Oil 1D Timeframe Chart

How to play the coming week

The macro data suggests that the FED are likely to be cutting Interest Rates in Q4 (but maybe as early as September), and therefore we expect we're just 1-2 months away from a market that is beginning to aggressively move higher again. Interest rate cuts will also likely see liquidity move back down, which would give Alts and Meme's the volume they need to really move.

Therefore, we're adopting a dip-buying strategy over the coming weeks. The Israel/Iran escalation may provide that opportunity.

If BTC were to dip into the $95k to $98k range, we'd be buyers of BTC there, whilst we're slowly DCA'ing into SOL as and if it moves down to $120. Sub $120, and we'll become aggressive buyers as we don't see SOL moving back below $100 again.

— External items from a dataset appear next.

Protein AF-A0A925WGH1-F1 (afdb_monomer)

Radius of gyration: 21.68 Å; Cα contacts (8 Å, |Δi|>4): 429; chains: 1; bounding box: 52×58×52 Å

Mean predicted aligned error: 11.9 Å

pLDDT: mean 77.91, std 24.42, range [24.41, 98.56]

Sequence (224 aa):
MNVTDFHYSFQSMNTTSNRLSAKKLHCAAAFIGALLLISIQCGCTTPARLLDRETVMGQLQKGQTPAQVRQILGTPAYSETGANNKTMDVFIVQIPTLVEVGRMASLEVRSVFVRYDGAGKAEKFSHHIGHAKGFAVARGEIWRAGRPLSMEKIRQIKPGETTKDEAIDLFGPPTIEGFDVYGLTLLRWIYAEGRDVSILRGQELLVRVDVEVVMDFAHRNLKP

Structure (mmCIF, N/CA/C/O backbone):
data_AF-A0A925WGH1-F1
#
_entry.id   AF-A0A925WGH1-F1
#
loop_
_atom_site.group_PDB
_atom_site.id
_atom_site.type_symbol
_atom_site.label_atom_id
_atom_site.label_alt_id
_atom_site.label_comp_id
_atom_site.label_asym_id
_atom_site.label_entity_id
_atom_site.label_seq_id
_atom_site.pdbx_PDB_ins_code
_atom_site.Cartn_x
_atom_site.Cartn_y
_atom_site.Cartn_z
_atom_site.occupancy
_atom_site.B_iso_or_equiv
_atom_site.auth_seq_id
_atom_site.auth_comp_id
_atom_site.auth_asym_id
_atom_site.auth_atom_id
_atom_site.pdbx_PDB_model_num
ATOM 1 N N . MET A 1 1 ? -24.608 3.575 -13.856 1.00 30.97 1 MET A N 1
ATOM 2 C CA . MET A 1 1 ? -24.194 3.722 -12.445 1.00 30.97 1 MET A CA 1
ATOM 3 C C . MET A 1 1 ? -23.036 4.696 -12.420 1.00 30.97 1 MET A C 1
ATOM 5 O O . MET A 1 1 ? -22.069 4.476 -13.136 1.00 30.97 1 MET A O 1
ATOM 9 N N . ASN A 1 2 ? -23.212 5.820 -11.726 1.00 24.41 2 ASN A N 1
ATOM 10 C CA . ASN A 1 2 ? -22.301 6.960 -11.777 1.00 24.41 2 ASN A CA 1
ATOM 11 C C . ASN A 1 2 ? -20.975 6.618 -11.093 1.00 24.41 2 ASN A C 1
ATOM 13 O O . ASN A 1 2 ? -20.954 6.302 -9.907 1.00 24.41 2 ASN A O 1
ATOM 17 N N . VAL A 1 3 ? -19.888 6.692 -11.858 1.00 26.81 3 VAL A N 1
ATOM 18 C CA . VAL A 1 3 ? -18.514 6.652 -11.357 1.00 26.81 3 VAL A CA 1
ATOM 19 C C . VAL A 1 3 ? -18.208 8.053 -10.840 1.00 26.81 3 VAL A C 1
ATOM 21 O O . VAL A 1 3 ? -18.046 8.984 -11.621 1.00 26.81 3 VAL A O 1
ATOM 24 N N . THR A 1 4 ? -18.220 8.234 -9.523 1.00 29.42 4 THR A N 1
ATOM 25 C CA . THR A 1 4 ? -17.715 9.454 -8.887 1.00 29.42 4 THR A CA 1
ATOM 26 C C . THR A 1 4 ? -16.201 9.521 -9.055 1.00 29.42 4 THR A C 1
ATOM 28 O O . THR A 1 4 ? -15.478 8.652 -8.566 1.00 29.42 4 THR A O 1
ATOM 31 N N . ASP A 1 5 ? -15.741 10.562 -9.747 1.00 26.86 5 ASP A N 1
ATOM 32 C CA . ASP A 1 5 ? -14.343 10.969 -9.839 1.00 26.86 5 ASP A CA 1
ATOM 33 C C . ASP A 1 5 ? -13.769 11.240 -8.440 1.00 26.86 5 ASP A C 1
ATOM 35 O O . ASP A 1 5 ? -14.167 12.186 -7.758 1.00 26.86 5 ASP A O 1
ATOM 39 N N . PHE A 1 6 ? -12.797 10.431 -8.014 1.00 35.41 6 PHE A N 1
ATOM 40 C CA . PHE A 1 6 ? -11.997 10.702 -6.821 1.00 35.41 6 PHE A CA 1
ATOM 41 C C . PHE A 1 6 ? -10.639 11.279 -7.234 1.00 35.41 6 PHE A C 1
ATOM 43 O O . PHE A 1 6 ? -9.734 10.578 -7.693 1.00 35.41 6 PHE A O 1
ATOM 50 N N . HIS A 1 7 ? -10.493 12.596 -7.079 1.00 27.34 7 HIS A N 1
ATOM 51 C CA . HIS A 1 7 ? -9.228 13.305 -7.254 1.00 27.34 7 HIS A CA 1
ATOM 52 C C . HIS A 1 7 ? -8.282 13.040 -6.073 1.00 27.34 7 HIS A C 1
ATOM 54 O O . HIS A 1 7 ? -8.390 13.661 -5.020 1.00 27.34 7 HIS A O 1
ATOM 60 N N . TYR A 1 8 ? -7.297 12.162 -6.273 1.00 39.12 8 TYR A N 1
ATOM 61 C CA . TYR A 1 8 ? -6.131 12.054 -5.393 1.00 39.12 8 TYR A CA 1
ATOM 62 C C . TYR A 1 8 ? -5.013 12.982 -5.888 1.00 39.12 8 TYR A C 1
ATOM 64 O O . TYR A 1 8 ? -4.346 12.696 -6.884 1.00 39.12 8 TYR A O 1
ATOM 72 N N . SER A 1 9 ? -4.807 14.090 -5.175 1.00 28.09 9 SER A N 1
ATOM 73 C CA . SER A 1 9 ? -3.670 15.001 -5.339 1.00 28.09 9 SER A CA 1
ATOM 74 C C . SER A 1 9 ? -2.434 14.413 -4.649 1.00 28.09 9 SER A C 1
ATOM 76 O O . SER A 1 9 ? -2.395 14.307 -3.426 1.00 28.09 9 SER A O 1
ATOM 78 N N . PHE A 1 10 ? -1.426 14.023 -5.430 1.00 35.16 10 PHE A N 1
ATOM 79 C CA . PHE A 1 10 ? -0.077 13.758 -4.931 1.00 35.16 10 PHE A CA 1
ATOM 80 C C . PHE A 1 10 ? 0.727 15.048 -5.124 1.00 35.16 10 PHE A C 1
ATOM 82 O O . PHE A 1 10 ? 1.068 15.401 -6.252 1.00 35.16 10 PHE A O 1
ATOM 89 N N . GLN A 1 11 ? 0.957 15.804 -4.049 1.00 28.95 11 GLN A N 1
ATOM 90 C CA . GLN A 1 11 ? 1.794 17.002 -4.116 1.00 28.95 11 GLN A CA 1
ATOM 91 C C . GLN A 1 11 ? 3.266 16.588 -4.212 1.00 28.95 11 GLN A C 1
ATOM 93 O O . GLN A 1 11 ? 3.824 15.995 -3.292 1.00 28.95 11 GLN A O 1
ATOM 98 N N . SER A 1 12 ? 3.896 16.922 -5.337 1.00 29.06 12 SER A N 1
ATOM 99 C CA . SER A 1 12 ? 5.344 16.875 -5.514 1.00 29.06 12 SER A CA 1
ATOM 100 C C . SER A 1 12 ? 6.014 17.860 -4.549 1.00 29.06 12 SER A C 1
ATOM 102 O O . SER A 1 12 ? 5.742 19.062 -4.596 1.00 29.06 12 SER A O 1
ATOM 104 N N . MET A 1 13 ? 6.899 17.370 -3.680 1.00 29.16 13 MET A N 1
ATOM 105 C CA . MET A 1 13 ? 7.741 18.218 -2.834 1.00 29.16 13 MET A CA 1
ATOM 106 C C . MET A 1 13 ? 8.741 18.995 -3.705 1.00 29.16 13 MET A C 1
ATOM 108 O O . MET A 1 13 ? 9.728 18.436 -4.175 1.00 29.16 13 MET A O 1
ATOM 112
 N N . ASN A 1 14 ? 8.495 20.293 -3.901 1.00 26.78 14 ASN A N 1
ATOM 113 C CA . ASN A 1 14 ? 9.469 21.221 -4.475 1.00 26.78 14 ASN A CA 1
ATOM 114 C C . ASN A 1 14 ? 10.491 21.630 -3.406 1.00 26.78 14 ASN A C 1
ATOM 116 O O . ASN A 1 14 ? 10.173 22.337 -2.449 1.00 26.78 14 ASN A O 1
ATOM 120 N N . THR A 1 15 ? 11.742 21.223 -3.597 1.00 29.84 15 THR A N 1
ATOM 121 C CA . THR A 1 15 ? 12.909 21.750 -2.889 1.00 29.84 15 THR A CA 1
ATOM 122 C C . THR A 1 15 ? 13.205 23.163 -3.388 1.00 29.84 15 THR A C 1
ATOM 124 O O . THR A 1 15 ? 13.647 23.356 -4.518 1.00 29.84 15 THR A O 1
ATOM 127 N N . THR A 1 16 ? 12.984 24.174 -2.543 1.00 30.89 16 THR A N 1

Aside from that, we'll continue to take advantage of new opportunities; however, the standout for us is our new pick, $AURA.

Meme's & $AURA

In 2024, we were able to take advantage of some of the great opportunities that the market offered. Three of our official picks ($WIF, $POPCAT, and $SPX) all put in more than 100x returns. We were then able to get out of the market at the beginning of the year, locking in fantastic returns despite some plays being down from their highs (you'll never top tick your sells). So, to put it simply, we've consistently identified strong early structures.

And this week, we officialised our new pick - $AURA

This meme has all the components needed to become a top meme in the space:

• resonates with everyone • has stood the test of time • established cult • great distribution • great ticker

The only other cult like meme is $SPX, and $AURA arguably rivals $SPX on all metrics, if not surpasses it. And with $AURA's MCap at $180m and $SPX's at $1.3b, this suggests that there's much, much more upside for $AURA over the short and long-term.

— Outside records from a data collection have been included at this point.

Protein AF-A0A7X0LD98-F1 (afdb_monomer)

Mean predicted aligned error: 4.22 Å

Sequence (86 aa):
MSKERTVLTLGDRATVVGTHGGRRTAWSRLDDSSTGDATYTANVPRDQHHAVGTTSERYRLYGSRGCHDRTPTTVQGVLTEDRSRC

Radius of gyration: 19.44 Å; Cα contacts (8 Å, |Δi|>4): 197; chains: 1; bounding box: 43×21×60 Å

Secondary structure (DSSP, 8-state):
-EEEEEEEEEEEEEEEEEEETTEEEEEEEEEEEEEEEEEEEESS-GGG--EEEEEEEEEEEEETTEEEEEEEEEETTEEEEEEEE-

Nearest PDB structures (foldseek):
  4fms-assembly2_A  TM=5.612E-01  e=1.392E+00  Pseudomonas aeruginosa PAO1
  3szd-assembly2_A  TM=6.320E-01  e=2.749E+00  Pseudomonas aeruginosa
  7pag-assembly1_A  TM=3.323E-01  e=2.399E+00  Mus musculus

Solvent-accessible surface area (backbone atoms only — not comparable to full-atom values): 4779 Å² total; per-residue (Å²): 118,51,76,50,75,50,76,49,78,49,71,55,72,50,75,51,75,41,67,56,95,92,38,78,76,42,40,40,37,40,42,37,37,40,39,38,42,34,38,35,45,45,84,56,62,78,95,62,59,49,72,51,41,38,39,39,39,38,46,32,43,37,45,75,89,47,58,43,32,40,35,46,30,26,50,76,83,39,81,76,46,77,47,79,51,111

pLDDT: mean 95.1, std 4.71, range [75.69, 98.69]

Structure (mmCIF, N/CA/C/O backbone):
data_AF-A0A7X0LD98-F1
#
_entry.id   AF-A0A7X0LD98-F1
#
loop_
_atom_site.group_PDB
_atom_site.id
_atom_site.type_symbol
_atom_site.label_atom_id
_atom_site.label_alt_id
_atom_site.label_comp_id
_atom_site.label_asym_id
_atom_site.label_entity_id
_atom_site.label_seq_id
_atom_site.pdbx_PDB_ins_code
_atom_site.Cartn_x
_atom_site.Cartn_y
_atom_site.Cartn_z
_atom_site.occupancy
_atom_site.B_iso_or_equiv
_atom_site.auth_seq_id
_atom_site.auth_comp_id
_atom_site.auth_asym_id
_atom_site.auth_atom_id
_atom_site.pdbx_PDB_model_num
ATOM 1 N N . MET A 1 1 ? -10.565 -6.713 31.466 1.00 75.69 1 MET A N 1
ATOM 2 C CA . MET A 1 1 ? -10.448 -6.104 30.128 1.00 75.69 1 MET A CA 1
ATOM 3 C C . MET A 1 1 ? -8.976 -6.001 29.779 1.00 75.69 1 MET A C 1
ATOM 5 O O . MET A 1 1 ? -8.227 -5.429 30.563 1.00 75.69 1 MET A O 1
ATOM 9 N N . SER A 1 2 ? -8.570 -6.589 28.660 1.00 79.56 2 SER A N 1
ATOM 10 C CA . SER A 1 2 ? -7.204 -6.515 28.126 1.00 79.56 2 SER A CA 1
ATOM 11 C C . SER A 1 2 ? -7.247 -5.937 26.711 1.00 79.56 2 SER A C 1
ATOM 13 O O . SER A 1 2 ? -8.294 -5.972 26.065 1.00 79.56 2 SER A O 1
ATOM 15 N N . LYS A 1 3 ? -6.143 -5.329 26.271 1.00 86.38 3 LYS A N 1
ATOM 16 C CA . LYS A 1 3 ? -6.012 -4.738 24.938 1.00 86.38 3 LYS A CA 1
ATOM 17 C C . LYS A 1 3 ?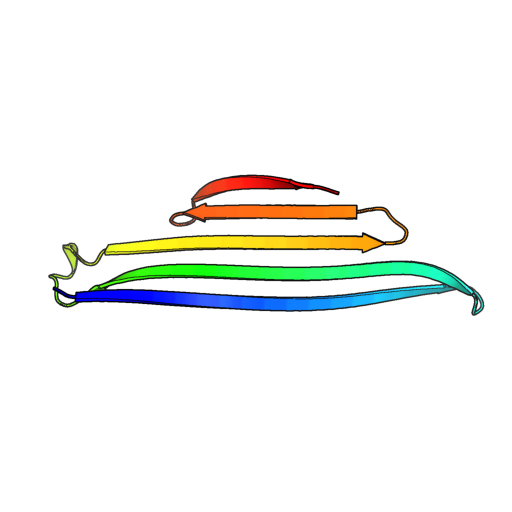 -4.867 -5.437 24.220 1.00 86.38 3 LYS A C 1
ATOM 19 O O . LYS A 1 3 ? -3.721 -5.340 24.658 1.00 86.38 3 LYS A O 1
ATOM 24 N N . GLU A 1 4 ? -5.180 -6.145 23.148 1.00 91.62 4 GLU A N 1
ATOM 25 C CA . GLU A 1 4 ? -4.219 -6.902 22.356 1.00 91.62 4 GLU A CA 1
ATOM 26 C C . GLU A 1 4 ? -3.873 -6.119 21.097 1.00 91.62 4 GLU A C 1
ATOM 28 O O . GLU A 1 4 ? -4.765 -5.673 20.378 1.00 91.62 4 GLU A O 1
ATOM 33 N N . ARG A 1 5 ? -2.578 -5.963 20.817 1.00 94.94 5 ARG A N 1
ATOM 34 C CA . ARG A 1 5 ? -2.091 -5.290 19.613 1.00 94.94 5 ARG A CA 1
ATOM 35 C C . ARG A 1 5 ? -1.302 -6.262 18.751 1.00 94.94 5 ARG A C 1
ATOM 37 O O . ARG A 1 5 ? -0.414 -6.953 19.246 1.00 94.94 5 ARG A O 1
ATOM 44 N N . THR A 1 6 ? -1.591 -6.264 17.459 1.00 95.62 6 THR A N 1
ATOM 45 C CA . THR A 1 6 ? -0.857 -7.021 16.450 1.00 95.62 6 THR A CA 1
ATOM 46 C C . THR A 1 6 ? -0.343 -6.059 15.399 1.00 95.62 6 THR A C 1
ATOM 48 O O . THR A 1 6 ? -1.119 -5.330 14.789 1.00 95.62 6 THR A O 1
ATOM 51 N N . VAL A 1 7 ? 0.969 -6.088 15.177 1.00 97.44 7 VAL A N 1
ATOM 52 C CA . VAL A 1 7 ? 1.619 -5.347 14.098 1.00 97.44 7 VAL A CA 1
ATOM 53 C C . VAL A 1 7 ? 2.211 -6.356 13.127 1.00 97.44 7 VAL A C 1
ATOM 55 O O . VAL A 1 7 ? 2.913 -7.277 13.542 1.00 97.44 7 VAL A O 1
ATOM 58 N N . LEU A 1 8 ? 1.920 -6.180 11.843 1.00 97.56 8 LEU A N 1
ATOM 59 C CA . LEU A 1 8 ? 2.475 -6.973 10.757 1.00 97.56 8 LEU A CA 1
ATOM 60 C C . LEU A 1 8 ? 3.140 -6.038 9.755 1.00 97.56 8 LEU A C 1
ATOM 62 O O . LEU A 1 8 ? 2.543 -5.044 9.351 1.00 97.56 8 LEU A O 1
ATOM 66 N N . THR A 1 9 ? 4.336 -6.400 9.306 1.00 97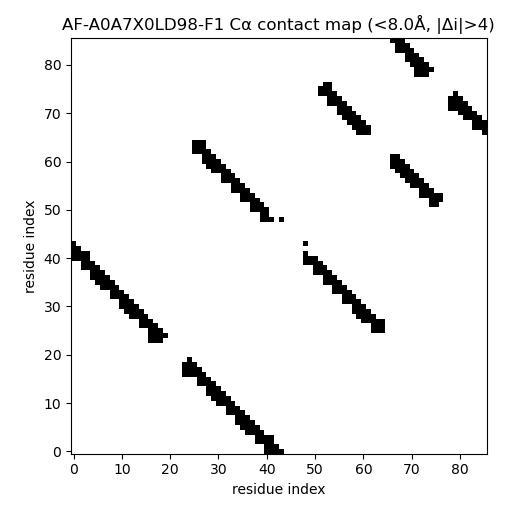.94 9 THR A N 1
ATOM 67 C CA . THR A 1 9 ? 4.997 -5.741 8.181 1.00 97.94 9 THR A CA 1
ATOM 68 C C . THR A 1 9 ? 5.429 -6.797 7.182 1.00 97.94 9 THR A C 1
ATOM 70 O O . THR A 1 9 ? 6.089 -7.772 7.537 1.00 97.94 9 THR A O 1
ATOM 73 N N . LEU A 1 10 ? 5.046 -6.589 5.931 1.00 98.31 10 LEU A N 1
ATOM 74 C CA . LEU A 1 10 ? 5.418 -7.399 4.783 1.00 98.31 10 LEU A CA 1
ATOM 75 C C . LEU A 1 10 ? 6.103 -6.495 3.767 1.00 98.31 10 LEU A C 1
ATOM 77 O O . LEU A 1 10 ? 5.801 -5.306 3.680 1.00 98.31 10 LEU A O 1
ATOM 81 N N . GLY A 1 11 ? 7.023 -7.053 2.996 1.00 98.12 11 GLY A N 1
ATOM 82 C CA . GLY A 1 11 ? 7.633 -6.324 1.900 1.00 98.12 11 GLY A CA 1
ATOM 83 C C . GLY A 1 11 ? 8.159 -7.262 0.839 1.00 98.12 11 GLY A C 1
ATOM 84 O O . GLY A 1 11 ? 8.539 -8.399 1.129 1.00 98.12 11 GLY A O 1
ATOM 85 N N . ASP A 1 12 ? 8.187 -6.757 -0.383 1.00 97.88 12 ASP A N 1
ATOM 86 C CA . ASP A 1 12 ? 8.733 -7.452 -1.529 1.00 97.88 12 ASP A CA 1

If we then compare $SPX's early price action with $AURA's, both are playing out relatively similarly. $SPX broke out of the $10m MCap range, before it moved up and stabilised in the $40 m MCap. A week later, it re-rated to $200m MCap, before then breaking out into the Billions MCap.

$SPX Early Stages Price Path:

SPX Early Stages Price Path Chart

With that, if we now look at $AURA, we can see that it has followed a similar path to $SPX, although it has skipped the 'consolidate at $40m MCap' range. This is likely since traders/participants are front running what they, and we believe to be the inevitable - that this re-rates drastically higher.

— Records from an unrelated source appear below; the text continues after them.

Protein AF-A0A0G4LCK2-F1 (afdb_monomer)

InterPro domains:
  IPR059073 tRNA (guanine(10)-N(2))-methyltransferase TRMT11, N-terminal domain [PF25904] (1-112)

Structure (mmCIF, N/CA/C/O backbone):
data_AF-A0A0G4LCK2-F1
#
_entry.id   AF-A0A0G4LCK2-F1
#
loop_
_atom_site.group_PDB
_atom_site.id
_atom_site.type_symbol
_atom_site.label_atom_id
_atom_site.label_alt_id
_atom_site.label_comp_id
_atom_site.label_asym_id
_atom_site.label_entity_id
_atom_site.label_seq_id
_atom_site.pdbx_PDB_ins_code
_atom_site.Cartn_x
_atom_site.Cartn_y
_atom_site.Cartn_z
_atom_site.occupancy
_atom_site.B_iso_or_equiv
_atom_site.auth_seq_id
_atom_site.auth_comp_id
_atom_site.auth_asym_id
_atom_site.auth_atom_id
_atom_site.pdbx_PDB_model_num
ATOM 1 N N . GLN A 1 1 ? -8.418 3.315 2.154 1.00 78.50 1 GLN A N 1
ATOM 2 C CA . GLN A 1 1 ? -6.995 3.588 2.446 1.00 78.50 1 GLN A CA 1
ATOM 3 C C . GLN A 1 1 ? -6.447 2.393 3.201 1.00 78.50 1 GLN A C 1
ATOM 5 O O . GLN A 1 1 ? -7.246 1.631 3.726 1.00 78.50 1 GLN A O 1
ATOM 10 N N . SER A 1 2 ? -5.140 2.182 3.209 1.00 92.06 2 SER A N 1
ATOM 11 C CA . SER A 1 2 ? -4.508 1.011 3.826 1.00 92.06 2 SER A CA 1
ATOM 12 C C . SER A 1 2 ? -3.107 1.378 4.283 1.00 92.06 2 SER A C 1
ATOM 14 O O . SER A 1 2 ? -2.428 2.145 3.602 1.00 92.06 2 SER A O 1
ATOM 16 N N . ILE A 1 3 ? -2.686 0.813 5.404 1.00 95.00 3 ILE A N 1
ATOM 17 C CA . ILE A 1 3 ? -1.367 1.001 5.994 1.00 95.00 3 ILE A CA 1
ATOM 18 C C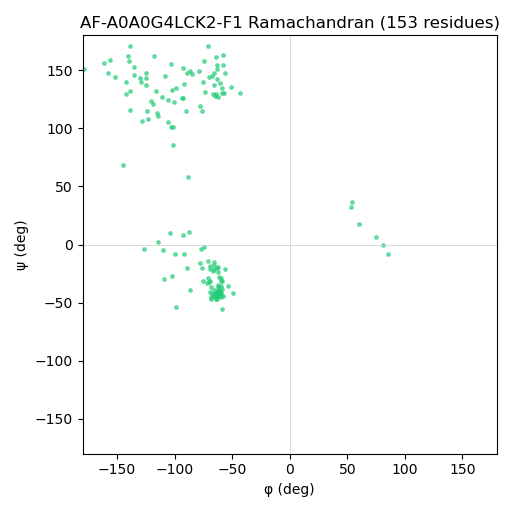 . ILE A 1 3 ? -0.505 -0.195 5.603 1.00 95.00 3 ILE A C 1
ATOM 20 O O . ILE A 1 3 ? -0.952 -1.342 5.677 1.00 95.00 3 ILE A O 1
ATOM 24 N N . HIS A 1 4 ? 0.720 0.091 5.178 1.00 97.44 4 HIS A N 1
ATOM 25 C CA . HIS A 1 4 ? 1.704 -0.913 4.805 1.00 97.44 4 HIS A CA 1
ATOM 26 C C . HIS A 1 4 ? 3.024 -0.630 5.519 1.00 97.44 4 HIS A C 1
ATOM 28 O O . HIS A 1 4 ? 3.413 0.527 5.681 1.00 97.44 4 HIS A O 1
ATOM 34 N N . GLU A 1 5 ? 3.715 -1.689 5.916 1.00 97.12 5 GLU A N 1
ATOM 35 C CA . GLU A 1 5 ? 5.123 -1.645 6.281 1.00 97.12 5 GLU A CA 1
ATOM 36 C C . GLU A 1 5 ? 5.958 -1.503 5.007 1.00 97.12 5 GLU A C 1
ATOM 38 O O . GLU A 1 5 ? 5.748 -2.241 4.042 1.00 97.12 5 GLU A O 1
ATOM 43 N N . LEU A 1 6 ? 6.905 -0.565 4.991 1.00 97.75 6 LEU A N 1
ATOM 44 C CA . LEU A 1 6 ? 7.755 -0.326 3.829 1.00 97.75 6 LEU A CA 1
ATOM 45 C C . LEU A 1 6 ? 8.838 -1.404 3.719 1.00 97.75 6 LEU A C 1
ATOM 47 O O . LEU A 1 6 ? 9.743 -1.467 4.548 1.00 97.75 6 LEU A O 1
ATOM 51 N N . TRP A 1 7 ? 8.768 -2.204 2.659 1.00 97.75 7 TRP A N 1
ATOM 52 C CA . TRP A 1 7 ? 9.726 -3.271 2.370 1.00 97.75 7 TRP A CA 1
ATOM 53 C C . TRP A 1 7 ? 10.733 -2.900 1.289 1.00 97.75 7 TRP A C 1
ATOM 55 O O . TRP A 1 7 ? 11.850 -3.403 1.299 1.00 97.75 7 TRP A O 1
ATOM 65 N N . GLY A 1 8 ? 10.363 -2.005 0.379 1.00 97.94 8 GLY A N 1
ATOM 66 C CA . GLY A 1 8 ? 11.252 -1.531 -0.671 1.00 97.94 8 GLY A CA 1
ATOM 67 C C . GLY A 1 8 ? 10.821 -0.182 -1.212 1.00 97.94 8 GLY A C 1
ATOM 68 O O . GLY A 1 8 ? 9.622 0.096 -1.282 1.00 97.94 8 GLY A O 1
ATOM 69 N N . TYR A 1 9 ? 11.788 0.633 -1.620 1.00 98.31 9 TYR A N 1
ATOM 70 C CA . TYR A 1 9 ? 11.554 1.913 -2.280 1.00 98.31 9 TYR A CA 1
ATOM 71 C C . TYR A 1 9 ? 12.582 2.158 -3.385 1.00 98.31 9 TYR A C 1
ATOM 73 O O . TYR A 1 9 ? 13.782 2.101 -3.137 1.00 98.31 9 TYR A O 1
ATOM 81 N N . ALA A 1 10 ? 12.111 2.501 -4.585 1.00 98.25 10 ALA A N 1
ATOM 82 C CA . ALA A 1 10 ? 12.970 2.962 -5.672 1.00 98.25 10 ALA A CA 1
ATOM 83 C C . ALA A 1 10 ? 12.457 4.292 -6.244 1.00 98.25 10 ALA A C 1
ATOM 85 O O . ALA A 1 10 ? 11.458 4.299 -6.971 1.00 98.25 10 ALA A O 1
ATOM 86 N N . PRO A 1 11 ? 13.125 5.426 -5.954 1.00 97.19 11 PRO A N 1
ATOM 87 C CA . PRO A 1 11 ? 12.768 6.730 -6.517 1.00 97.19 11 PRO A CA 1
ATOM 88 C C . PRO A 1 11 ? 13.103 6.864 -8.008 1.00 97.19 11 PRO A C 1
ATOM 90 O O . PRO A 1 11 ? 12.660 7.815 -8.638 1.00 97.19 11 PRO A O 1
ATOM 93 N N . SER A 1 12 ? 13.905 5.954 -8.561 1.00 96.56 12 SER A N 1
ATOM 94 C CA . SER A 1 12 ? 14.244 5.899 -9.987 1.00 96.56 12 SER A CA 1
ATOM 95 C C . SER A 1 12 ? 13.114 5.338 -10.850 1.00 96.56 12 SER A C 1
ATOM 97 O O . SER A 1 12 ? 13.119 5.533 -12.063 1.00 96.56 12 SER A O 1
ATOM 99 N N . GLY A 1 13 ? 12.175 4.604 -10.240 1.00 96.12 13 GLY A N 1
ATOM 100 C CA . GLY A 1 13 ? 11.156 3.850 -10.964 1.00 96.12 13 GLY A CA 1
ATOM 101 C C . GLY A 1 13 ? 11.662 2.567 -11.627 1.00 96.12 13 GLY A C 1
ATOM 102 O O . GLY A 1 13 ? 10.903 1.931 -12.355 1.00 96.12 13 GLY A O 1
ATOM 103 N N . LEU A 1 14 ? 12.917 2.174 -11.388 1.00 97.12 14 LEU A N 1
ATOM 104 C CA . LEU A 1 14 ? 13.515 0.976 -11.970 1.00 97.12 14 LEU A CA 1
ATOM 105 C C . LEU A 1 14 ? 13.331 -0.241 -11.060 1.00 97.12 14 LEU A C 1
ATOM 107 O O . LEU A 1 14 ? 13.511 -0.173 -9.842 1.00 97.12 14 LEU A O 1
ATOM 111 N N . TYR A 1 15 ? 12.998 -1.381 -11.669 1.00 96.62 15 TYR A N 1
ATOM 112 C CA . TYR A 1 15 ? 12.757 -2.618 -10.926 1.00 96.62 15 TYR A CA 1
ATOM 113 C C . TYR A 1 15 ? 14.024 -3.217 -10.306 1.00 96.62 15 TYR A C 1
ATOM 115 O O . TYR A 1 15 ? 13.972 -3.805 -9.230 1.00 96.62 15 TYR A O 1
ATOM 123 N N . GLU A 1 16 ? 15.180 -3.026 -10.935 1.00 97.31 16 GLU A N 1
ATOM 124 C CA . GLU A 1 16 ? 16.467 -3.439 -10.368 1.00 97.31 16 GLU A CA 1
ATOM 125 C C . GLU A 1 16 ? 16.762 -2.749 -9.028 1.00 97.31 16 GLU A C 1
ATOM 127 O O . GLU A 1 16 ? 17.153 -3.412 -8.064 1.00 97.31 16 GLU A O 1
ATOM 132 N N . ASP A 1 17 ? 16.463 -1.452 -8.930 1.00 97.81 17 ASP A N 1
ATOM 133 C CA . ASP A 1 17 ? 16.729 -0.653 -7.735 1.00 97.81 17 ASP A CA 1
ATOM 134 C C . ASP A 1 17 ? 15.832 -1.065 -6.566 1.00 97.81 17 ASP A C 1
ATOM 136 O O . ASP A 1 17 ? 16.302 -1.193 -5.434 1.00 97.81 17 ASP A O 1
ATOM 140 N N . ILE A 1 18 ? 14.546 -1.341 -6.821 1.00 98.00 18 ILE A N 1
ATOM 141 C CA . ILE A 1 18 ? 13.654 -1.823 -5.757 1.00 98.00 18 ILE A CA 1
ATOM 142 C C . ILE A 1 18 ? 14.055 -3.227 -5.308 1.00 98.00 18 ILE A C 1
ATOM 144 O O . ILE A 1 18 ? 13.997 -3.518 -4.117 1.00 98.00 18 ILE A O 1
ATOM 148 N N . HIS A 1 19 ? 14.506 -4.095 -6.217 1.00 98.12 19 HIS A N 1
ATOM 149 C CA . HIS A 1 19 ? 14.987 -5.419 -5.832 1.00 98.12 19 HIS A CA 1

Once $SPX broke out of the $200m area, it moved up to $1.0b (a 5x) in the next 8 days. $AURA is currently following a similar pattern, with price now consolidating around the $200m MCap level. Assuming we see a breakout of $0.21, and $AURA follows a similar path to $SPX's breakout, then we'd expect a significant re-rating higher for price. And this is what we're positioning for.

$AURA Early Stages Price Path:

AURA Early Stages Price Path Chart

Cryptonary's take

Despite the geopolitical escalation, we remain positive on the market as we expect an extremely positive environment for risk assets going into Q3, and especially in Q4. Therefore, we're currently looking to increase our exposure to the market by buying into significant pullbacks, which geopolitical escalations, for example, can give us.

We'll be bidders for:

  • BTC: between $92k and $98k
  • SOL: between $110 and $150
  • HYPE: between $24 and $32
These would be Spot buys with a view to holding them for the long term (likely the next 12 months at least).

Alongside this, we'll remain on the hunt for new opportunities, as you have seen this week with $AURA, which we have pulled the trigger on, and it is now an official 'Cryptonary Pick'. Currently, $AURA is the standout opportunity that we're seeing in the market, and so our focus is currently there for now.